Exercise description >>
Keep to one stretch of the data below, the lines from the one with "ATOM 139 N N" up to and including the one with "ATOM 196 N N", and return that stretch exactly.

Source data >>
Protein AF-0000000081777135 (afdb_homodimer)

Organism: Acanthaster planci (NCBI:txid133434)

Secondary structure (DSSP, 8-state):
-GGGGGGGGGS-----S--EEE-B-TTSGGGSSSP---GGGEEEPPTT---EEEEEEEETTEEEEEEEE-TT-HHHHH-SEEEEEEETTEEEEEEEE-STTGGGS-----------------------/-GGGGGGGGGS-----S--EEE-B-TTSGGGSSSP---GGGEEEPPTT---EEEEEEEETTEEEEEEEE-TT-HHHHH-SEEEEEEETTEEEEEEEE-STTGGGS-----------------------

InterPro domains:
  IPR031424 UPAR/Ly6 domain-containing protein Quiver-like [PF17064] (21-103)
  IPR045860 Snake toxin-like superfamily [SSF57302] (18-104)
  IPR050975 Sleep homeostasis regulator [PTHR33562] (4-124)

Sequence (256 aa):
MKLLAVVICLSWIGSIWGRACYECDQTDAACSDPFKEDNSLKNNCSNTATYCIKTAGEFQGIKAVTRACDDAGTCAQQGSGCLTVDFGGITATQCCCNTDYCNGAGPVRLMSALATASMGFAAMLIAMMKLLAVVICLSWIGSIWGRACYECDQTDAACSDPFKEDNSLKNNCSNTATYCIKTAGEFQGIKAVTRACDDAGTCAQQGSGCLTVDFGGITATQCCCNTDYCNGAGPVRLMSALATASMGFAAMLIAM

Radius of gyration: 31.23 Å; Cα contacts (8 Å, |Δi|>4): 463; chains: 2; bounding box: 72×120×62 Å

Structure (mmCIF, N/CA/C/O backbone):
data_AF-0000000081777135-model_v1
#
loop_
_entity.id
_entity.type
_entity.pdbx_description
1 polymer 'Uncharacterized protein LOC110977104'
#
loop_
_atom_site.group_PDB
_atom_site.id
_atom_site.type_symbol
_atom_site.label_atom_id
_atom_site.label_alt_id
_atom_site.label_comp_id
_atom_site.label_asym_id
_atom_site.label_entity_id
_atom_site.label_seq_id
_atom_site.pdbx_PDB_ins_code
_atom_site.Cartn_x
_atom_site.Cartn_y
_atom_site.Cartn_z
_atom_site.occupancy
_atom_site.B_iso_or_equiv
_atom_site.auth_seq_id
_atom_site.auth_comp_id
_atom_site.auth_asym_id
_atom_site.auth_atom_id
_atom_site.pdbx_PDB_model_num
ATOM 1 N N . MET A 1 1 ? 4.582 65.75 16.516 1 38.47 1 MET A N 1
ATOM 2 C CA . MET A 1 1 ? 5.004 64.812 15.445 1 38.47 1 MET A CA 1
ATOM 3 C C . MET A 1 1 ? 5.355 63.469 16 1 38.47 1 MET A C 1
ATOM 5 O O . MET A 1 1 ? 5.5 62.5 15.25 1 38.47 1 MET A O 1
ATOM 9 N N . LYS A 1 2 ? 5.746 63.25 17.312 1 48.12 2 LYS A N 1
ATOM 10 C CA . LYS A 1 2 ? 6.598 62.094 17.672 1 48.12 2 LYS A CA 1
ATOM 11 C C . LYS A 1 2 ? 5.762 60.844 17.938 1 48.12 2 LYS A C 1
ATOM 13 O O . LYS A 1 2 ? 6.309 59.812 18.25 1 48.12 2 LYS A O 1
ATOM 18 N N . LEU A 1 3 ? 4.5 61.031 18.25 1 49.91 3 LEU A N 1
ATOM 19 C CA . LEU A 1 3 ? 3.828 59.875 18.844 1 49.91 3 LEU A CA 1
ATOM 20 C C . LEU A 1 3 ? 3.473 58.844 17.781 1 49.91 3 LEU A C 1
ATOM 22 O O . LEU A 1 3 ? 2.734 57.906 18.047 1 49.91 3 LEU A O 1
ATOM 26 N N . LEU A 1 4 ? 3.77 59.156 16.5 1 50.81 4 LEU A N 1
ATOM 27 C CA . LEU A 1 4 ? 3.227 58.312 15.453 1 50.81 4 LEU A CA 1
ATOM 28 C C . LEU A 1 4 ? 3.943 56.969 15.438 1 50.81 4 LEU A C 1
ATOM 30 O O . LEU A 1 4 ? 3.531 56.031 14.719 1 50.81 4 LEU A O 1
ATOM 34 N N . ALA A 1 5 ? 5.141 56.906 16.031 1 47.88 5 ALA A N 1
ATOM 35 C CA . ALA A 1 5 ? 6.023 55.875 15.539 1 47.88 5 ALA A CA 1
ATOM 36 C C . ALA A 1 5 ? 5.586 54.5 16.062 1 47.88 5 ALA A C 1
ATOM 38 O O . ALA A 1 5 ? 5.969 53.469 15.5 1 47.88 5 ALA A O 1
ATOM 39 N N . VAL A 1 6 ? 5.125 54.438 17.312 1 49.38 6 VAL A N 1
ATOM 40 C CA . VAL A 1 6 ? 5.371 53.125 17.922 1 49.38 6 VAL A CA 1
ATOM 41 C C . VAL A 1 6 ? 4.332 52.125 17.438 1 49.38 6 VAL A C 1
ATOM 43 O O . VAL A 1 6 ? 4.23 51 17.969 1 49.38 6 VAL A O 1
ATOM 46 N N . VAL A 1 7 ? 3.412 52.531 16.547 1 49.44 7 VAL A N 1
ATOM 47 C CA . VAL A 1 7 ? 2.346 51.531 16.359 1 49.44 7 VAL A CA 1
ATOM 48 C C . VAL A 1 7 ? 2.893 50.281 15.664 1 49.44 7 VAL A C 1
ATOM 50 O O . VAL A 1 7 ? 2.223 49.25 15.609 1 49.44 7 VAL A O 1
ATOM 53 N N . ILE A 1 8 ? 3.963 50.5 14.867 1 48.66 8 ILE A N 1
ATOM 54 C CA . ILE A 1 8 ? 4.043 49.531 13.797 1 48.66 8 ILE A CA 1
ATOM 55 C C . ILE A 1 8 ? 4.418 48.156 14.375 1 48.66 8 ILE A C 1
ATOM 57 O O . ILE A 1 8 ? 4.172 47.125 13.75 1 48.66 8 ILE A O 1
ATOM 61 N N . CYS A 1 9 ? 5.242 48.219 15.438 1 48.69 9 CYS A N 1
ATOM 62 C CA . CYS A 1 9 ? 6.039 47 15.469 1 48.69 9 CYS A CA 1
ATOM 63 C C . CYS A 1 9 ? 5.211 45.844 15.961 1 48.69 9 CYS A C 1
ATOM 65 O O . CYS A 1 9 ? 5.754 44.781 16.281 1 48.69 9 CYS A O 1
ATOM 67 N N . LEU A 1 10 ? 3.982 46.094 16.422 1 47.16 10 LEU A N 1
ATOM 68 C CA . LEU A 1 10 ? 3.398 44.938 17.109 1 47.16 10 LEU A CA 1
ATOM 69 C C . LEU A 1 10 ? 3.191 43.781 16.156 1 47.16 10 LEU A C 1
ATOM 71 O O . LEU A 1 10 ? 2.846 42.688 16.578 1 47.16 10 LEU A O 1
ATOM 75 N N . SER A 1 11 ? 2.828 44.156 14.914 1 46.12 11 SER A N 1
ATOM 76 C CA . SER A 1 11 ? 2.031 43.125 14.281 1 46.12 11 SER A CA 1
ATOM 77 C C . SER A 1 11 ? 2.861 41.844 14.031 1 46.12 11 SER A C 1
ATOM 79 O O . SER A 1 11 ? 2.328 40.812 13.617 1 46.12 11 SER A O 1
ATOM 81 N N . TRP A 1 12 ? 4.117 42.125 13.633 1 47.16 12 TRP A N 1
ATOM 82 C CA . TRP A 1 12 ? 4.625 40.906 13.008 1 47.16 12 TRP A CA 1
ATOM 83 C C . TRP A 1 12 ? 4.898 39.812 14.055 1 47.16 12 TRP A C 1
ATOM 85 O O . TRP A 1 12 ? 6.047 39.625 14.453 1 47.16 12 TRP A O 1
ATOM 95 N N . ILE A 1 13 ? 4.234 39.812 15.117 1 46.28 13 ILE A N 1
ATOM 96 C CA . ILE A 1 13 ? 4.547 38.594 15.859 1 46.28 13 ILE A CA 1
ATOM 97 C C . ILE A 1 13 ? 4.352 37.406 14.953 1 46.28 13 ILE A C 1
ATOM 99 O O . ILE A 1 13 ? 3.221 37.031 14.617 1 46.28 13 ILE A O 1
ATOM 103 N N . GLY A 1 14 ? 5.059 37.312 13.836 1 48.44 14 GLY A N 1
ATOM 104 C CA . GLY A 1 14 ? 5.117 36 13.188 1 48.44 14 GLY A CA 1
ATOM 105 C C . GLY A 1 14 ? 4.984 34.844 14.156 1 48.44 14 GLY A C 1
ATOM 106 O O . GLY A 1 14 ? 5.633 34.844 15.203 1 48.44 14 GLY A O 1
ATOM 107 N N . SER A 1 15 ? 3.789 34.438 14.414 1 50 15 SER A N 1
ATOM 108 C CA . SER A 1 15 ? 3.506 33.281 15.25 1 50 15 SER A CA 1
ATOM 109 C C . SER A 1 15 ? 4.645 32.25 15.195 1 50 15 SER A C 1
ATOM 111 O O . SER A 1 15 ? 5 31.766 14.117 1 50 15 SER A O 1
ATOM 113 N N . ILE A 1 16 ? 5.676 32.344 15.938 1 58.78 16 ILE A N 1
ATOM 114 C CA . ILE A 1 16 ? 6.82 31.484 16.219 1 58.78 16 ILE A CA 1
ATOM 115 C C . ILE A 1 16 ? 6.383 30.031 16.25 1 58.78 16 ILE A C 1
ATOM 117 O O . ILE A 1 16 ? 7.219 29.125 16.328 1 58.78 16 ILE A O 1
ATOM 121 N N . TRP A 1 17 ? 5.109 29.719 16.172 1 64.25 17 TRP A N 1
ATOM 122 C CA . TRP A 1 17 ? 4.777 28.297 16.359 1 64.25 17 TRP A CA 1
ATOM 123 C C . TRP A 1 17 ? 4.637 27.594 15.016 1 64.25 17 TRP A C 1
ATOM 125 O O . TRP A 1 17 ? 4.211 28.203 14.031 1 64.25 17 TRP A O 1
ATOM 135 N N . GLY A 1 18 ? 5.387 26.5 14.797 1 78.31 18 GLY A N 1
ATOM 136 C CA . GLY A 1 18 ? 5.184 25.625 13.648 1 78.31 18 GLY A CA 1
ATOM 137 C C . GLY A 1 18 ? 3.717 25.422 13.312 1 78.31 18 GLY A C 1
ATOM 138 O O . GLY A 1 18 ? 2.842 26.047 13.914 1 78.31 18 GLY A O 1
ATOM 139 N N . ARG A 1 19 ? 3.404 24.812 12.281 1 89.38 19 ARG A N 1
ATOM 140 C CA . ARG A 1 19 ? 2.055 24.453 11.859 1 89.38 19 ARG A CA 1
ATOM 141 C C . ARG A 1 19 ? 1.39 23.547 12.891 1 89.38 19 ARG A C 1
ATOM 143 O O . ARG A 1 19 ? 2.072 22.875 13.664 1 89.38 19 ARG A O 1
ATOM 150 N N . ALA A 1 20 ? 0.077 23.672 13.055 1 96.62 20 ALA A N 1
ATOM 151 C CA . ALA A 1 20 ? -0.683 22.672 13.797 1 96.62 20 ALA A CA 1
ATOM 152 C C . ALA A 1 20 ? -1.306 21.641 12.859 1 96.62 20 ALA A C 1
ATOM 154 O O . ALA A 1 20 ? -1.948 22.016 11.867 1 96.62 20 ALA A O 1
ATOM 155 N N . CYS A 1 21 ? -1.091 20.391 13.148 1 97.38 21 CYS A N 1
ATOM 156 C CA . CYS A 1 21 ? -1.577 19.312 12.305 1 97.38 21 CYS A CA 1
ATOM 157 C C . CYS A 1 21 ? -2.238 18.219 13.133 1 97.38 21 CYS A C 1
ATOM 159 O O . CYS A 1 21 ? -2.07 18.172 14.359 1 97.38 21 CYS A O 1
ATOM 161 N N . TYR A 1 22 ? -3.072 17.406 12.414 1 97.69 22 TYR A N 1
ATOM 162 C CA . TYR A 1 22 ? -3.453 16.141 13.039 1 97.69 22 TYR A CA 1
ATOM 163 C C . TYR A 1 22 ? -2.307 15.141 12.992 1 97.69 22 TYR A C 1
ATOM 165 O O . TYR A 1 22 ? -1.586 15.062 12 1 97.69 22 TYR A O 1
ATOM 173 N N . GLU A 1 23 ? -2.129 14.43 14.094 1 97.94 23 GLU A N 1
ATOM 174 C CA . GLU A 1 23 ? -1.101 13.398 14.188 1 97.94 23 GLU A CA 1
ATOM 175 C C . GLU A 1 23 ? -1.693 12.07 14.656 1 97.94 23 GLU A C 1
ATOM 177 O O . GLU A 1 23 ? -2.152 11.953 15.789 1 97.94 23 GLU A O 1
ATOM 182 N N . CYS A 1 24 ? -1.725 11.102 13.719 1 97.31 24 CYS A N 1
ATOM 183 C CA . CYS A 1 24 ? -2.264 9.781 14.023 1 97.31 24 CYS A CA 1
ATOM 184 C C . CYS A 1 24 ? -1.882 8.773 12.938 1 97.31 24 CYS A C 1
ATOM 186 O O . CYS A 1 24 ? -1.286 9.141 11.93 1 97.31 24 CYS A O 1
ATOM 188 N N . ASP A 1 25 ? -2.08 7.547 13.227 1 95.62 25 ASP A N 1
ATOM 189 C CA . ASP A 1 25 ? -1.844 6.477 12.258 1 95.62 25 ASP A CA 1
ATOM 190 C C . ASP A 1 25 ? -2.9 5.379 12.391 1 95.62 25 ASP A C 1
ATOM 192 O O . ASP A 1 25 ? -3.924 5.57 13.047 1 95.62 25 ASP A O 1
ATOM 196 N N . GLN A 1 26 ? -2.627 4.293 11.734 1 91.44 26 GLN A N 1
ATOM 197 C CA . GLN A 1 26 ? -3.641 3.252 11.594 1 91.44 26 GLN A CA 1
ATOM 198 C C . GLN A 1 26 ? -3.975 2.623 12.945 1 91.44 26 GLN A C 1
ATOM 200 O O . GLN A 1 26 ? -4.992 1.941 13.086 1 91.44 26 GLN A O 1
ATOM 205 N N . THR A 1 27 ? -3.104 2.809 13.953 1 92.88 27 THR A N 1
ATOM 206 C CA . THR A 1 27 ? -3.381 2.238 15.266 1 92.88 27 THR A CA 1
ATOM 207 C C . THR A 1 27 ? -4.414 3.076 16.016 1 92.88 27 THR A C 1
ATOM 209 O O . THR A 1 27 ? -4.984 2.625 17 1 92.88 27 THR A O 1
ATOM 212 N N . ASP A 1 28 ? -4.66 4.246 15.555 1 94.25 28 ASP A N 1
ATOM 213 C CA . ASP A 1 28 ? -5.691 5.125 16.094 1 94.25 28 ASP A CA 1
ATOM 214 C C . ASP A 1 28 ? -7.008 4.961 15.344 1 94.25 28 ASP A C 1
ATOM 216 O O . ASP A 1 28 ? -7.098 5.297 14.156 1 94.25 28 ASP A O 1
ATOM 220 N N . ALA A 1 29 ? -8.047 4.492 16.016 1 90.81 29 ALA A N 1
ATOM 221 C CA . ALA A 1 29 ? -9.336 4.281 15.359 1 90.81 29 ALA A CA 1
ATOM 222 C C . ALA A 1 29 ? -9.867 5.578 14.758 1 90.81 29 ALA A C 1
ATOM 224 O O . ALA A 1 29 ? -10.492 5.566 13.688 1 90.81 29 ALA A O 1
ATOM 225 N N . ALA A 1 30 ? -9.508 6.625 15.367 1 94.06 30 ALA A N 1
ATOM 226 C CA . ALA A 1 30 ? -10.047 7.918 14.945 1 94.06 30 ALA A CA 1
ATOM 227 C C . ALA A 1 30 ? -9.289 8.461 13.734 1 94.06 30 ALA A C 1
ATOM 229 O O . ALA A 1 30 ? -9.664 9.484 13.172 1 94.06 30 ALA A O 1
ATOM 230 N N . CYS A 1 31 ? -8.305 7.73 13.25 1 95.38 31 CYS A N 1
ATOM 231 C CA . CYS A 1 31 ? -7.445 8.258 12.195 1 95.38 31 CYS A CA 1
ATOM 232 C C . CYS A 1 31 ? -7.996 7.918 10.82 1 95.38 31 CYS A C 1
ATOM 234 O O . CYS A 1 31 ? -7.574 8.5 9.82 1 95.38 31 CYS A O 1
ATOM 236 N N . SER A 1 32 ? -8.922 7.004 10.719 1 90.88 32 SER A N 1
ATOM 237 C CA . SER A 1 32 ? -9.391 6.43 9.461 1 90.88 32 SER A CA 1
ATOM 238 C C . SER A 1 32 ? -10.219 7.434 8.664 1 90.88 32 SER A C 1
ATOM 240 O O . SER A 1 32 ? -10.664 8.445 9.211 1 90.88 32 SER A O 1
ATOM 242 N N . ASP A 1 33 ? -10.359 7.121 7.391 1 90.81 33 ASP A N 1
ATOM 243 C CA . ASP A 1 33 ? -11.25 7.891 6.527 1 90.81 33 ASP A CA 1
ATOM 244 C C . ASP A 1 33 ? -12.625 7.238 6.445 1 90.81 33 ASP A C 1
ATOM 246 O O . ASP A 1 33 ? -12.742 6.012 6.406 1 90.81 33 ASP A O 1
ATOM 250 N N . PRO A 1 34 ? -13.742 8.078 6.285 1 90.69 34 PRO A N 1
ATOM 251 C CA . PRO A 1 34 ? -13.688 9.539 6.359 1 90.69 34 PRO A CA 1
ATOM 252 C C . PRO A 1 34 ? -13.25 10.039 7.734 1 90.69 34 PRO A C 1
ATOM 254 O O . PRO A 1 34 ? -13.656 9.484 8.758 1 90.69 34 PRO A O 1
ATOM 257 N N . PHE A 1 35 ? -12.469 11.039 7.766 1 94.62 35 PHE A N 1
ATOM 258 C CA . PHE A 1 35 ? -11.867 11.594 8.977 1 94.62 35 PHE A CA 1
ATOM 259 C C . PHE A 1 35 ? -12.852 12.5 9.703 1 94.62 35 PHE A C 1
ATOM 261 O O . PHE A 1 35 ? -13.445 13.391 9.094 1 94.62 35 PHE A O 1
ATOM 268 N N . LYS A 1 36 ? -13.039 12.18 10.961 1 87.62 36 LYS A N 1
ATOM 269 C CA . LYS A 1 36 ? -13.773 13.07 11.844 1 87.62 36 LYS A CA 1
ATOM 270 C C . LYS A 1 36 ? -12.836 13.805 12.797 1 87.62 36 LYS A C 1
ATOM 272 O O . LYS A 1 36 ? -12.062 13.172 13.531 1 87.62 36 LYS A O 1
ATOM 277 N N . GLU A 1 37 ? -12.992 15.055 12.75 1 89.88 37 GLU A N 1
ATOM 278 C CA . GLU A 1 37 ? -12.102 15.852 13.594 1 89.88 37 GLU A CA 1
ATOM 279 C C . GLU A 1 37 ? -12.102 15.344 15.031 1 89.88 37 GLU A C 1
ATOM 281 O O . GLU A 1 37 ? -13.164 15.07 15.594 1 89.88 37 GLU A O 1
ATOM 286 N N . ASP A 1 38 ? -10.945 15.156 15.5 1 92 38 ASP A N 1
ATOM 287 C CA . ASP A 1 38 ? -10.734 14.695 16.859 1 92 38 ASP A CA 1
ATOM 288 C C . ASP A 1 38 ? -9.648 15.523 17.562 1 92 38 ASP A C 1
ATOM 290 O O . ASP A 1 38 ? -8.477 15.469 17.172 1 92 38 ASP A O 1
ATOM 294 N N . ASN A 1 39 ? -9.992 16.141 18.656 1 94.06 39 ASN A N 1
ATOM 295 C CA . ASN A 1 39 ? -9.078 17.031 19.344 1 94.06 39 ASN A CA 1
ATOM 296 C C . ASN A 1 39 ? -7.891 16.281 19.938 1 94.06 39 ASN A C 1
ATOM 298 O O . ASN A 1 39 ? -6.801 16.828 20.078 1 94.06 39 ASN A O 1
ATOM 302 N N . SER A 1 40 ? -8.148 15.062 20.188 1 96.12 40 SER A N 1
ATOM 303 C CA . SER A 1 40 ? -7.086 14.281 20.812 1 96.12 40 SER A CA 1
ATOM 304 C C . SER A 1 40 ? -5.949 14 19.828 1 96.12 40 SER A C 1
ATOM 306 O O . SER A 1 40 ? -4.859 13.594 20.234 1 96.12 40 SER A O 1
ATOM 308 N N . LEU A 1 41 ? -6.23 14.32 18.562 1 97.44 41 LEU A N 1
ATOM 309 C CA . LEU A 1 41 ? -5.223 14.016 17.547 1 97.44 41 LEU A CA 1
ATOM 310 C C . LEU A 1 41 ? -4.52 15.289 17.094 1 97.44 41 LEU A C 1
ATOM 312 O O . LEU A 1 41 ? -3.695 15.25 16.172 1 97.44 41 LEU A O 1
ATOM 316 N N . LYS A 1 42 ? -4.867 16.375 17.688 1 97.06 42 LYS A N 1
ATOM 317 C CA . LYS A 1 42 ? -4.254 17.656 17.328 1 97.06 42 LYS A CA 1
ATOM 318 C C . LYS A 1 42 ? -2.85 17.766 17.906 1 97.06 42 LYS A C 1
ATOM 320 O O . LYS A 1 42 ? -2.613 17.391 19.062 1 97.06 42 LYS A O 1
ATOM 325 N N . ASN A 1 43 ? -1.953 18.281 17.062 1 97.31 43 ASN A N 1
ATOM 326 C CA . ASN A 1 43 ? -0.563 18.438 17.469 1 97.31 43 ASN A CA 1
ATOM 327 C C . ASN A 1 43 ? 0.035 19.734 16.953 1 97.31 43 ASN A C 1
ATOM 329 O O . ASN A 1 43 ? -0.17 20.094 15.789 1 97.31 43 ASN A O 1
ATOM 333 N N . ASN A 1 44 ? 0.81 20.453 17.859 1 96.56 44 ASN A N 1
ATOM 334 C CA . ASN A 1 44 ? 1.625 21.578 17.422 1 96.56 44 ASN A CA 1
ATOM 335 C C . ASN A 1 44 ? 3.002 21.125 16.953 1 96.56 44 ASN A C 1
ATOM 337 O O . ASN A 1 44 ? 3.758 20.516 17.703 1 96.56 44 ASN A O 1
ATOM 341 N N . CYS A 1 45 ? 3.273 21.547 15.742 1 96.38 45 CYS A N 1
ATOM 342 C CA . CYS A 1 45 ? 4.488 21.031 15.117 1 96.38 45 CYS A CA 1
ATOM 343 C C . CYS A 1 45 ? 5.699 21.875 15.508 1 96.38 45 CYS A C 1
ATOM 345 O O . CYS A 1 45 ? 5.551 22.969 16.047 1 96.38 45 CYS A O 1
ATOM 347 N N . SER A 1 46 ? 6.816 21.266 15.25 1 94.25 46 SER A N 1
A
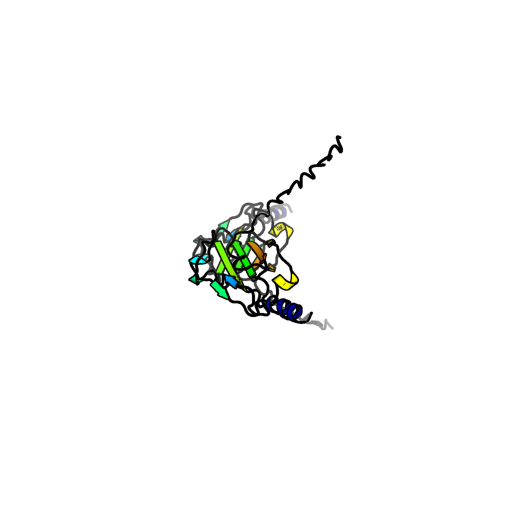TOM 348 C CA . SER A 1 46 ? 8.039 22.031 15.414 1 94.25 46 SER A CA 1
ATOM 349 C C . SER A 1 46 ? 8.07 23.234 14.469 1 94.25 46 SER A C 1
ATOM 351 O O . SER A 1 46 ? 7.332 23.266 13.477 1 94.25 46 SER A O 1
ATOM 353 N N . ASN A 1 47 ? 8.883 24.125 14.727 1 91.94 47 ASN A N 1
ATOM 354 C CA . ASN A 1 47 ? 8.969 25.344 13.914 1 91.94 47 ASN A CA 1
ATOM 355 C C . ASN A 1 47 ? 9.484 25.031 12.508 1 91.94 47 ASN A C 1
ATOM 357 O O . ASN A 1 47 ? 9.25 25.812 11.578 1 91.94 47 ASN A O 1
ATOM 361 N N . THR A 1 48 ? 10.172 23.984 12.336 1 92.25 48 THR A N 1
ATOM 362 C CA . THR A 1 48 ? 10.742 23.641 11.039 1 92.25 48 THR A CA 1
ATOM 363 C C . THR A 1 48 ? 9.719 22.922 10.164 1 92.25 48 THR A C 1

Task result >>
ATOM 139 N N . ARG A 1 19 ? 3.404 24.812 12.281 1 89.38 19 ARG A N 1
ATOM 140 C CA . ARG A 1 19 ? 2.055 24.453 11.859 1 89.38 19 ARG A CA 1
ATOM 141 C C . ARG A 1 19 ? 1.39 23.547 12.891 1 89.38 19 ARG A C 1
ATOM 143 O O . ARG A 1 19 ? 2.072 22.875 13.664 1 89.38 19 ARG A O 1
ATOM 150 N N . ALA A 1 20 ? 0.077 23.672 13.055 1 96.62 20 ALA A N 1
ATOM 151 C CA . ALA A 1 20 ? -0.683 22.672 13.797 1 96.62 20 ALA A CA 1
ATOM 152 C C . ALA A 1 20 ? -1.306 21.641 12.859 1 96.62 20 ALA A C 1
ATOM 154 O O . ALA A 1 20 ? -1.948 22.016 11.867 1 96.62 20 ALA A O 1
ATOM 155 N N . CYS A 1 21 ? -1.091 20.391 13.148 1 97.38 21 CYS A N 1
ATOM 156 C CA . CYS A 1 21 ? -1.577 19.312 12.305 1 97.38 21 CYS A CA 1
ATOM 157 C C . CYS A 1 21 ? -2.238 18.219 13.133 1 97.38 21 CYS A C 1
ATOM 159 O O . CYS A 1 21 ? -2.07 18.172 14.359 1 97.38 21 CYS A O 1
ATOM 161 N N . TYR A 1 22 ? -3.072 17.406 12.414 1 97.69 22 TYR A N 1
ATOM 162 C CA . TYR A 1 22 ? -3.453 16.141 13.039 1 97.69 22 TYR A CA 1
ATOM 163 C C . TYR A 1 22 ? -2.307 15.141 12.992 1 97.69 22 TYR A C 1
ATOM 165 O O . TYR A 1 22 ? -1.586 15.062 12 1 97.69 22 TYR A O 1
ATOM 173 N N . GLU A 1 23 ? -2.129 14.43 14.094 1 97.94 23 GLU A N 1
ATOM 174 C CA . GLU A 1 23 ? -1.101 13.398 14.188 1 97.94 23 GLU A CA 1
ATOM 175 C C . GLU A 1 23 ? -1.693 12.07 14.656 1 97.94 23 GLU A C 1
ATOM 177 O O . GLU A 1 23 ? -2.152 11.953 15.789 1 97.94 23 GLU A O 1
ATOM 182 N N . CYS A 1 24 ? -1.725 11.102 13.719 1 97.31 24 CYS A N 1
ATOM 183 C CA . CYS A 1 24 ? -2.264 9.781 14.023 1 97.31 24 CYS A CA 1
ATOM 184 C C . CYS A 1 24 ? -1.882 8.773 12.938 1 97.31 24 CYS A C 1
ATOM 186 O O . CYS A 1 24 ? -1.286 9.141 11.93 1 97.31 24 CYS A O 1
ATOM 188 N N . ASP A 1 25 ? -2.08 7.547 13.227 1 95.62 25 ASP A N 1
ATOM 189 C CA . ASP A 1 25 ? -1.844 6.477 12.258 1 95.62 25 ASP A CA 1
ATOM 190 C C . ASP A 1 25 ? -2.9 5.379 12.391 1 95.62 25 ASP A C 1
ATOM 192 O O . ASP A 1 25 ? -3.924 5.57 13.047 1 95.62 25 ASP A O 1
ATOM 196 N N . GLN A 1 26 ? -2.627 4.293 11.734 1 91.44 26 GLN A N 1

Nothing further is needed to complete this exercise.